Another 12 young men -- including 11 high school players and one playing in a sandlot game -- also died, but their deaths came from heart failure and other conditions tied to exertion, not football directly.

"All six direct fatalities resulted from injuries to the brain," said Dr. Frederick Mueller, professor and chair of exercise and sport science at UNC-CH. "We found two heatstroke deaths in 1999 and 13 over the past five years. These deaths make no sense since proper precautions probably would have prevented them."

As chairman of the American Football Coaches' Committee on Football Injuries, Mueller directs the National Center for Catastrophic Sports Injuries, based at UNC-CH. Each year, the center produces reports on deaths and severe injuries from amateur and professional sports.

Reports are based partly on newspaper stories from around the United States, along with information from the National Collegiate Athletic Association, the National Federation of State High School Associations and about 150 volunteers who monitor sports accidents.

Seven high school boys and one college player were paralyzed last year, Mueller said. For the first time, a girl playing school football was paralyzed, but officials at O.L. Slaton Junior High in Lubbock, Texas, said she has mostly recovered from the injury. The boy who tackled her was 40 pounds heavier than she was.

Last year, 708 U.S. girls played football on boys’ school teams, the UNC-CH professor said.

"Coaches need to remind players to keep the head out of football," Mueller said. "No player should make first contact with his head when blocking and tackling."

During steamy weather, shorter practices and non-contact drills without helmets also help reduce accidents and prevent heatstroke, he said. Coaches should let players drink as much water as they want and announce regular cooling-off breaks.
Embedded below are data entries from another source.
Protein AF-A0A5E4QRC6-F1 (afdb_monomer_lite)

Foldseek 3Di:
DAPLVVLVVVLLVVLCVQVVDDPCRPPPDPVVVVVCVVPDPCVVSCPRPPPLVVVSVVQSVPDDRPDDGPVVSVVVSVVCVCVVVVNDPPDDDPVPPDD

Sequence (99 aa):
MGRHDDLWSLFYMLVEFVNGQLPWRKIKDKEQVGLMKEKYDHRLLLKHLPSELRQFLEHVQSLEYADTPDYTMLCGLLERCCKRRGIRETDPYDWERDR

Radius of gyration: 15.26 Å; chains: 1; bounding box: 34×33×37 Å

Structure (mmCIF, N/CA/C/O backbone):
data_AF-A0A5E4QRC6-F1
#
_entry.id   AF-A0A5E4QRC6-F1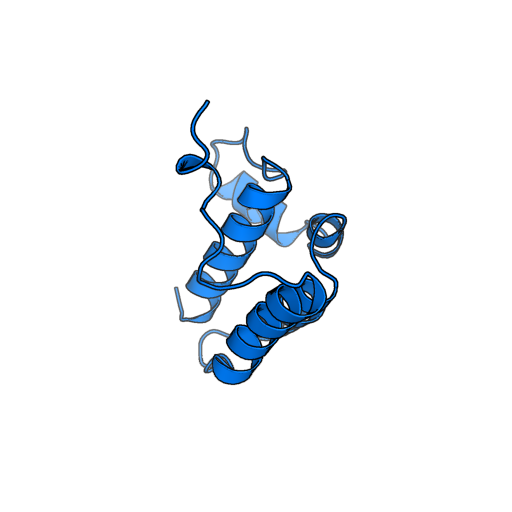
#
loop_
_atom_site.group_PDB
_atom_site.id
_atom_site.type_symbol
_atom_site.label_atom_id
_atom_site.label_alt_id
_atom_site.label_comp_id
_atom_site.label_asym_id
_atom_site.label_entity_id
_atom_site.label_seq_id
_atom_site.pdbx_PDB_ins_code
_atom_site.Cartn_x
_atom_site.Cartn_y
_atom_site.Cartn_z
_atom_site.occupancy
_atom_site.B_iso_or_equiv
_atom_site.auth_seq_id
_atom_site.auth_comp_id
_atom_site.auth_asym_id
_atom_site.auth_atom_id
_atom_site.pdbx_PDB_model_num
ATOM 1 N N . MET A 1 1 ? 0.973 -1.213 -17.772 1.00 65.56 1 MET A N 1
ATOM 2 C CA . MET A 1 1 ? 0.155 -0.743 -16.645 1.00 65.56 1 MET A CA 1
ATOM 3 C C . MET A 1 1 ? -1.152 -1.503 -16.643 1.00 65.56 1 MET A C 1
ATOM 5 O O . MET A 1 1 ? -1.974 -1.276 -17.525 1.00 65.56 1 MET A O 1
ATOM 9 N N . GLY A 1 2 ? -1.264 -2.489 -15.761 1.00 86.25 2 GLY A N 1
ATOM 10 C CA . GLY A 1 2 ? -2.465 -3.292 -15.538 1.00 86.25 2 GLY A CA 1
ATOM 11 C C . GLY A 1 2 ? -3.023 -3.076 -14.132 1.00 86.25 2 GLY A C 1
ATOM 12 O O . GLY A 1 2 ? -2.475 -2.318 -13.341 1.00 86.25 2 GLY A O 1
ATOM 13 N N . ARG A 1 3 ? -4.099 -3.790 -13.796 1.00 90.06 3 ARG A N 1
ATOM 14 C CA . ARG A 1 3 ? -4.801 -3.667 -12.502 1.00 90.06 3 ARG A CA 1
ATOM 15 C C . ARG A 1 3 ? -3.908 -3.921 -11.279 1.00 90.06 3 ARG A C 1
ATOM 17 O O . ARG A 1 3 ? -4.154 -3.364 -10.214 1.00 90.06 3 ARG A O 1
ATOM 24 N N . HIS A 1 4 ? -2.887 -4.770 -11.411 1.00 91.69 4 HIS A N 1
ATOM 25 C CA . HIS A 1 4 ? -1.955 -5.071 -10.322 1.00 91.69 4 HIS A CA 1
ATOM 26 C C . HIS A 1 4 ? -1.002 -3.903 -10.011 1.00 91.69 4 HIS A C 1
ATOM 28 O O . HIS A 1 4 ? -0.557 -3.777 -8.873 1.00 91.69 4 HIS A O 1
ATOM 34 N N . ASP A 1 5 ? -0.722 -3.017 -10.975 1.00 93.19 5 ASP A N 1
ATOM 35 C CA . ASP A 1 5 ? 0.153 -1.853 -10.767 1.00 93.19 5 ASP A CA 1
ATOM 36 C C . ASP A 1 5 ? -0.488 -0.825 -9.819 1.00 93.19 5 ASP A C 1
ATOM 38 O O . ASP A 1 5 ? 0.191 -0.223 -8.976 1.00 93.19 5 ASP A O 1
ATOM 42 N N . ASP A 1 6 ? -1.812 -0.666 -9.901 1.00 95.31 6 ASP A N 1
ATOM 43 C CA . ASP A 1 6 ? -2.581 0.172 -8.977 1.00 95.31 6 ASP A CA 1
ATOM 44 C C . ASP A 1 6 ? -2.535 -0.400 -7.552 1.00 95.31 6 ASP A C 1
ATOM 46 O O . ASP A 1 6 ? -2.355 0.338 -6.581 1.00 95.31 6 ASP A O 1
ATOM 50 N N . LEU A 1 7 ? -2.613 -1.729 -7.412 1.00 97.00 7 LEU A N 1
ATOM 51 C CA . LEU A 1 7 ? -2.504 -2.409 -6.117 1.00 97.00 7 LEU A CA 1
ATOM 52 C C . LEU A 1 7 ? -1.093 -2.329 -5.525 1.00 97.00 7 LEU A C 1
ATOM 54 O O . LEU A 1 7 ? -0.951 -2.147 -4.314 1.00 97.00 7 LEU A O 1
ATOM 58 N N . TRP A 1 8 ? -0.051 -2.396 -6.354 1.00 96.38 8 TRP A N 1
ATOM 59 C CA . TRP A 1 8 ? 1.322 -2.115 -5.928 1.00 96.38 8 TRP A CA 1
ATOM 60 C C . TRP A 1 8 ? 1.467 -0.692 -5.399 1.00 96.38 8 TRP A C 1
ATOM 62 O O . TRP A 1 8 ? 2.070 -0.473 -4.346 1.00 96.38 8 TRP A O 1
ATOM 72 N N . SER A 1 9 ? 0.893 0.278 -6.108 1.00 96.06 9 SER A N 1
ATOM 73 C CA . SER A 1 9 ? 0.905 1.680 -5.689 1.00 96.06 9 SER A CA 1
ATOM 74 C C . SER A 1 9 ? 0.169 1.864 -4.360 1.00 96.06 9 SER A C 1
ATOM 76 O O . SER A 1 9 ? 0.706 2.500 -3.453 1.00 96.06 9 SER A O 1
ATOM 78 N N . LEU A 1 10 ? -0.997 1.230 -4.193 1.00 97.00 10 LEU A N 1
ATOM 79 C CA . LEU A 1 10 ? -1.734 1.202 -2.928 1.00 97.00 10 LEU A CA 1
ATOM 80 C C . LEU A 1 10 ? -0.908 0.595 -1.789 1.00 97.00 10 LEU A C 1
ATOM 82 O O . LEU A 1 10 ? -0.822 1.193 -0.717 1.00 97.00 10 LEU A O 1
ATOM 86 N N . PHE A 1 11 ? -0.257 -0.547 -2.014 1.00 97.25 11 PHE A N 1
ATOM 87 C CA . PHE A 1 11 ? 0.606 -1.174 -1.013 1.00 97.25 11 PHE A CA 1
ATOM 88 C C . PHE A 1 11 ? 1.719 -0.225 -0.552 1.00 97.25 11 PHE A C 1
ATOM 90 O O . PHE A 1 11 ? 1.922 -0.044 0.648 1.00 97.25 11 PHE A O 1
ATOM 97 N N . TYR A 1 12 ? 2.409 0.432 -1.488 1.00 97.00 12 TYR A N 1
ATOM 98 C CA . TYR A 1 12 ? 3.459 1.389 -1.145 1.00 97.00 12 TYR A CA 1
ATOM 99 C C . TYR A 1 12 ? 2.934 2.612 -0.387 1.00 97.00 12 TYR A C 1
ATOM 101 O O . TYR A 1 12 ? 3.606 3.058 0.542 1.00 97.00 12 TYR A O 1
ATOM 109 N N . MET A 1 13 ? 1.742 3.117 -0.721 1.00 97.00 13 MET A N 1
ATOM 110 C CA . MET A 1 13 ? 1.103 4.201 0.039 1.00 97.00 13 MET A CA 1
ATOM 111 C C . MET A 1 13 ? 0.802 3.779 1.480 1.00 97.00 13 MET A C 1
ATOM 113 O O . MET A 1 13 ? 1.132 4.511 2.408 1.00 97.00 13 MET A O 1
ATOM 117 N N . LEU A 1 14 ? 0.249 2.580 1.693 1.00 95.75 14 LEU A N 1
ATOM 118 C CA . LEU A 1 14 ? -0.024 2.060 3.040 1.00 95.75 14 LEU A CA 1
ATOM 119 C C . LEU A 1 14 ? 1.261 1.903 3.861 1.00 95.75 14 LEU A C 1
ATOM 121 O O . LEU A 1 14 ? 1.299 2.260 5.039 1.00 95.75 14 LEU A O 1
ATOM 125 N N . VAL A 1 15 ? 2.329 1.400 3.238 1.00 96.31 15 VAL A N 1
ATOM 126 C CA . VAL A 1 15 ? 3.650 1.309 3.872 1.00 96.31 15 VAL A CA 1
ATOM 127 C C . VAL A 1 15 ? 4.164 2.696 4.251 1.00 96.31 15 VAL A C 1
ATOM 129 O O . VAL A 1 15 ? 4.675 2.869 5.355 1.00 96.31 15 VAL A O 1
ATOM 132 N N . GLU A 1 16 ? 4.032 3.686 3.370 1.00 96.00 16 GLU A N 1
ATOM 133 C CA . GLU A 1 16 ? 4.479 5.050 3.646 1.00 96.00 16 GLU A CA 1
ATOM 134 C C . GLU A 1 16 ? 3.652 5.730 4.743 1.00 96.00 16 GLU A C 1
ATOM 136 O O . GLU A 1 16 ? 4.236 6.397 5.592 1.00 96.00 16 GLU A O 1
ATOM 141 N N . PHE A 1 17 ? 2.336 5.514 4.801 1.00 94.56 17 PHE A N 1
ATOM 142 C CA . PHE A 1 17 ? 1.495 6.037 5.883 1.00 94.56 17 PHE A CA 1
ATOM 143 C C . PHE A 1 17 ? 1.905 5.500 7.257 1.00 94.56 17 PHE A C 1
ATOM 145 O O . PHE A 1 17 ? 1.907 6.250 8.229 1.00 94.56 17 PHE A O 1
ATOM 152 N N . VAL A 1 18 ? 2.302 4.228 7.346 1.00 92.69 18 VAL A N 1
ATOM 153 C CA . VAL A 1 18 ? 2.702 3.610 8.621 1.00 92.69 18 VAL A CA 1
ATOM 154 C C . VAL A 1 18 ? 4.162 3.908 8.977 1.00 92.69 18 VAL A C 1
ATOM 156 O O . VAL A 1 18 ? 4.471 4.208 10.128 1.00 92.69 18 VAL A O 1
ATOM 159 N N . ASN A 1 19 ? 5.074 3.826 8.006 1.00 91.94 19 ASN A N 1
ATOM 160 C CA . ASN A 1 19 ? 6.519 3.933 8.243 1.00 91.94 19 ASN A CA 1
ATOM 161 C C . ASN A 1 19 ? 7.070 5.355 8.032 1.00 91.94 19 ASN A C 1
ATOM 163 O O . ASN A 1 19 ? 8.242 5.613 8.310 1.00 91.94 19 ASN A O 1
ATOM 167 N N . GLY A 1 20 ? 6.269 6.265 7.478 1.00 93.00 20 GLY A N 1
ATOM 168 C CA . GLY A 1 20 ? 6.624 7.649 7.153 1.00 93.00 20 GLY A CA 1
ATOM 169 C C . GLY A 1 20 ? 7.494 7.830 5.902 1.00 93.00 20 GLY A C 1
ATOM 170 O O . GLY A 1 20 ? 7.637 8.954 5.417 1.00 93.00 20 GLY A O 1
ATOM 171 N N . GLN A 1 21 ? 8.116 6.771 5.375 1.00 93.38 21 GLN A N 1
ATOM 172 C CA . GLN A 1 21 ? 8.943 6.831 4.165 1.00 93.38 21 GLN A CA 1
ATOM 173 C C . GLN A 1 21 ? 9.140 5.463 3.503 1.00 93.38 21 GLN A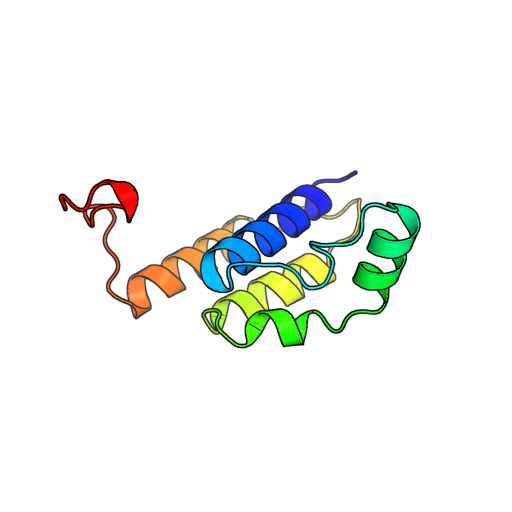 C 1
ATOM 175 O O . GLN A 1 21 ? 9.159 4.428 4.170 1.00 93.38 21 GLN A O 1
ATOM 180 N N . LEU A 1 22 ? 9.400 5.485 2.194 1.00 96.00 22 LEU A N 1
ATOM 181 C CA . LEU A 1 22 ? 9.885 4.336 1.425 1.00 96.00 22 LEU A CA 1
ATOM 182 C C . LEU A 1 22 ? 11.420 4.346 1.271 1.00 96.00 22 LEU A C 1
ATOM 184 O O . LEU A 1 22 ? 12.025 5.424 1.251 1.00 96.00 22 LEU A O 1
ATOM 188 N N . PRO A 1 23 ? 12.069 3.179 1.077 1.00 95.25 23 PRO A N 1
ATOM 189 C CA . PRO A 1 23 ? 13.529 3.083 0.936 1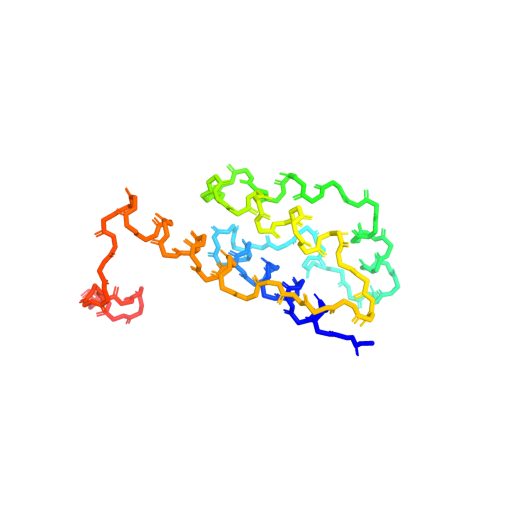.00 95.25 23 PRO A CA 1
ATOM 190 C C . PRO A 1 23 ? 14.115 3.939 -0.196 1.00 95.25 23 PRO A C 1
ATOM 192 O O . PRO A 1 23 ? 15.231 4.439 -0.095 1.00 95.25 23 PRO A O 1
ATOM 195 N N . TRP A 1 24 ? 13.351 4.137 -1.270 1.00 95.81 24 TRP A N 1
ATOM 196 C CA . TRP A 1 24 ? 13.748 4.911 -2.450 1.00 95.81 24 TRP A CA 1
ATOM 197 C C . TRP A 1 24 ? 13.289 6.380 -2.420 1.00 95.81 24 TRP A C 1
ATOM 199 O O . TRP A 1 24 ? 13.457 7.083 -3.412 1.00 95.81 24 TRP A O 1
ATOM 209 N N . ARG A 1 25 ? 12.749 6.893 -1.300 1.00 94.25 25 ARG A N 1
ATOM 210 C CA . ARG A 1 25 ? 12.174 8.256 -1.196 1.00 94.25 25 ARG A CA 1
ATOM 211 C C . ARG A 1 25 ? 13.103 9.381 -1.675 1.00 94.25 25 ARG A C 1
ATOM 213 O O . ARG A 1 25 ? 12.633 10.392 -2.185 1.00 94.25 25 ARG A O 1
ATOM 220 N N . LYS A 1 26 ? 14.417 9.245 -1.475 1.00 94.75 26 LYS A N 1
ATOM 221 C CA . LYS A 1 26 ? 15.408 10.290 -1.803 1.00 94.75 26 LYS A CA 1
ATOM 222 C C . LYS A 1 26 ? 15.966 10.193 -3.228 1.00 94.75 26 LYS A C 1
ATOM 224 O O . LYS A 1 26 ? 16.803 11.012 -3.600 1.00 94.75 26 LYS A O 1
ATOM 229 N N . ILE A 1 27 ? 15.532 9.212 -4.014 1.00 95.00 27 ILE A N 1
ATOM 230 C CA . ILE A 1 27 ? 16.088 8.921 -5.337 1.00 95.00 27 ILE A CA 1
ATOM 231 C C . ILE A 1 27 ? 15.149 9.489 -6.395 1.00 95.00 27 ILE A C 1
ATOM 233 O O . ILE A 1 27 ? 13.961 9.181 -6.415 1.00 95.00 27 ILE A O 1
ATOM 237 N N . LYS A 1 28 ? 15.689 10.353 -7.259 1.00 93.88 28 LYS A N 1
ATOM 238 C CA . LYS A 1 28 ? 14.926 11.020 -8.327 1.00 93.88 28 LYS A CA 1
ATOM 239 C C . LYS A 1 28 ? 14.988 10.276 -9.658 1.00 93.88 28 LYS A C 1
ATOM 241 O O . LYS A 1 28 ? 14.094 10.445 -10.483 1.00 93.88 28 LYS A O 1
ATOM 246 N N . ASP A 1 29 ? 16.044 9.495 -9.866 1.00 96.75 29 ASP A N 1
ATOM 247 C CA . ASP A 1 29 ? 16.235 8.739 -11.096 1.00 96.75 29 ASP A CA 1
ATOM 248 C C . ASP A 1 29 ? 15.244 7.571 -11.179 1.00 96.75 29 ASP A C 1
ATOM 250 O O . ASP A 1 29 ? 15.173 6.727 -10.283 1.00 96.75 29 ASP A O 1
ATOM 254 N N . LYS A 1 30 ? 14.440 7.547 -12.245 1.00 93.06 30 LYS A N 1
ATOM 255 C CA . LYS A 1 30 ? 13.337 6.588 -12.383 1.00 93.06 30 LYS A CA 1
ATOM 256 C C . LYS A 1 30 ? 13.832 5.161 -12.609 1.00 93.06 30 LYS A C 1
ATOM 258 O O . LYS A 1 30 ? 13.236 4.239 -12.054 1.00 93.06 30 LYS A O 1
ATOM 263 N N . GLU A 1 31 ? 14.897 4.979 -13.387 1.00 95.50 31 GLU A N 1
ATOM 264 C CA . GLU A 1 31 ? 15.457 3.651 -13.659 1.00 95.50 31 GLU A CA 1
ATOM 265 C C . GLU A 1 31 ? 16.069 3.053 -12.394 1.00 95.50 31 GLU A C 1
ATOM 267 O O . GLU A 1 31 ? 15.790 1.904 -12.051 1.00 95.50 31 GLU A O 1
ATOM 272 N N . GLN A 1 32 ? 16.809 3.855 -11.627 1.00 95.88 32 GLN A N 1
ATOM 273 C CA . GLN A 1 32 ? 17.384 3.442 -10.354 1.00 95.88 32 GLN A CA 1
ATOM 274 C C . GLN A 1 32 ? 16.304 3.039 -9.344 1.00 95.88 32 GLN A C 1
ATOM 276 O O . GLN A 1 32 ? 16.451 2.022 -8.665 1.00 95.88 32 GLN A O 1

Mueller attributed the drop in deaths directly caused by football to rule changes adopted in 1976 that prohibited using the head as the first point of contact during blocking and tackling. In 1968, 36 young men died after injuries in practices or games.

In 1970, eight players died from heatstroke. Before 1955, no deaths from becoming overheated were recorded among football players. Mueller said the reason may be that few schools and homes had air conditioning before then, and boys and young men likely were better able to stand high temperatures.

Parents should make sure that youngsters who want to play football have a physical examination and that their coaches teach safe playing techniques, the UNC-CH professor said. They also should ask if insurance and medical assistance are available in case of injuries.

The annual survey of football deaths and injuries began at Yale University in 1931, moved to Purdue University in 1942 and has been at UNC-Chapel Hill since 1965.

Over the past 70 years, 616 high school and 80 college players have died as a direct result of injuries suffered on the playing field.

The American Football Coaches Association, the National Collegiate Athletic Association and the National Federation of State High School Associations sponsor it.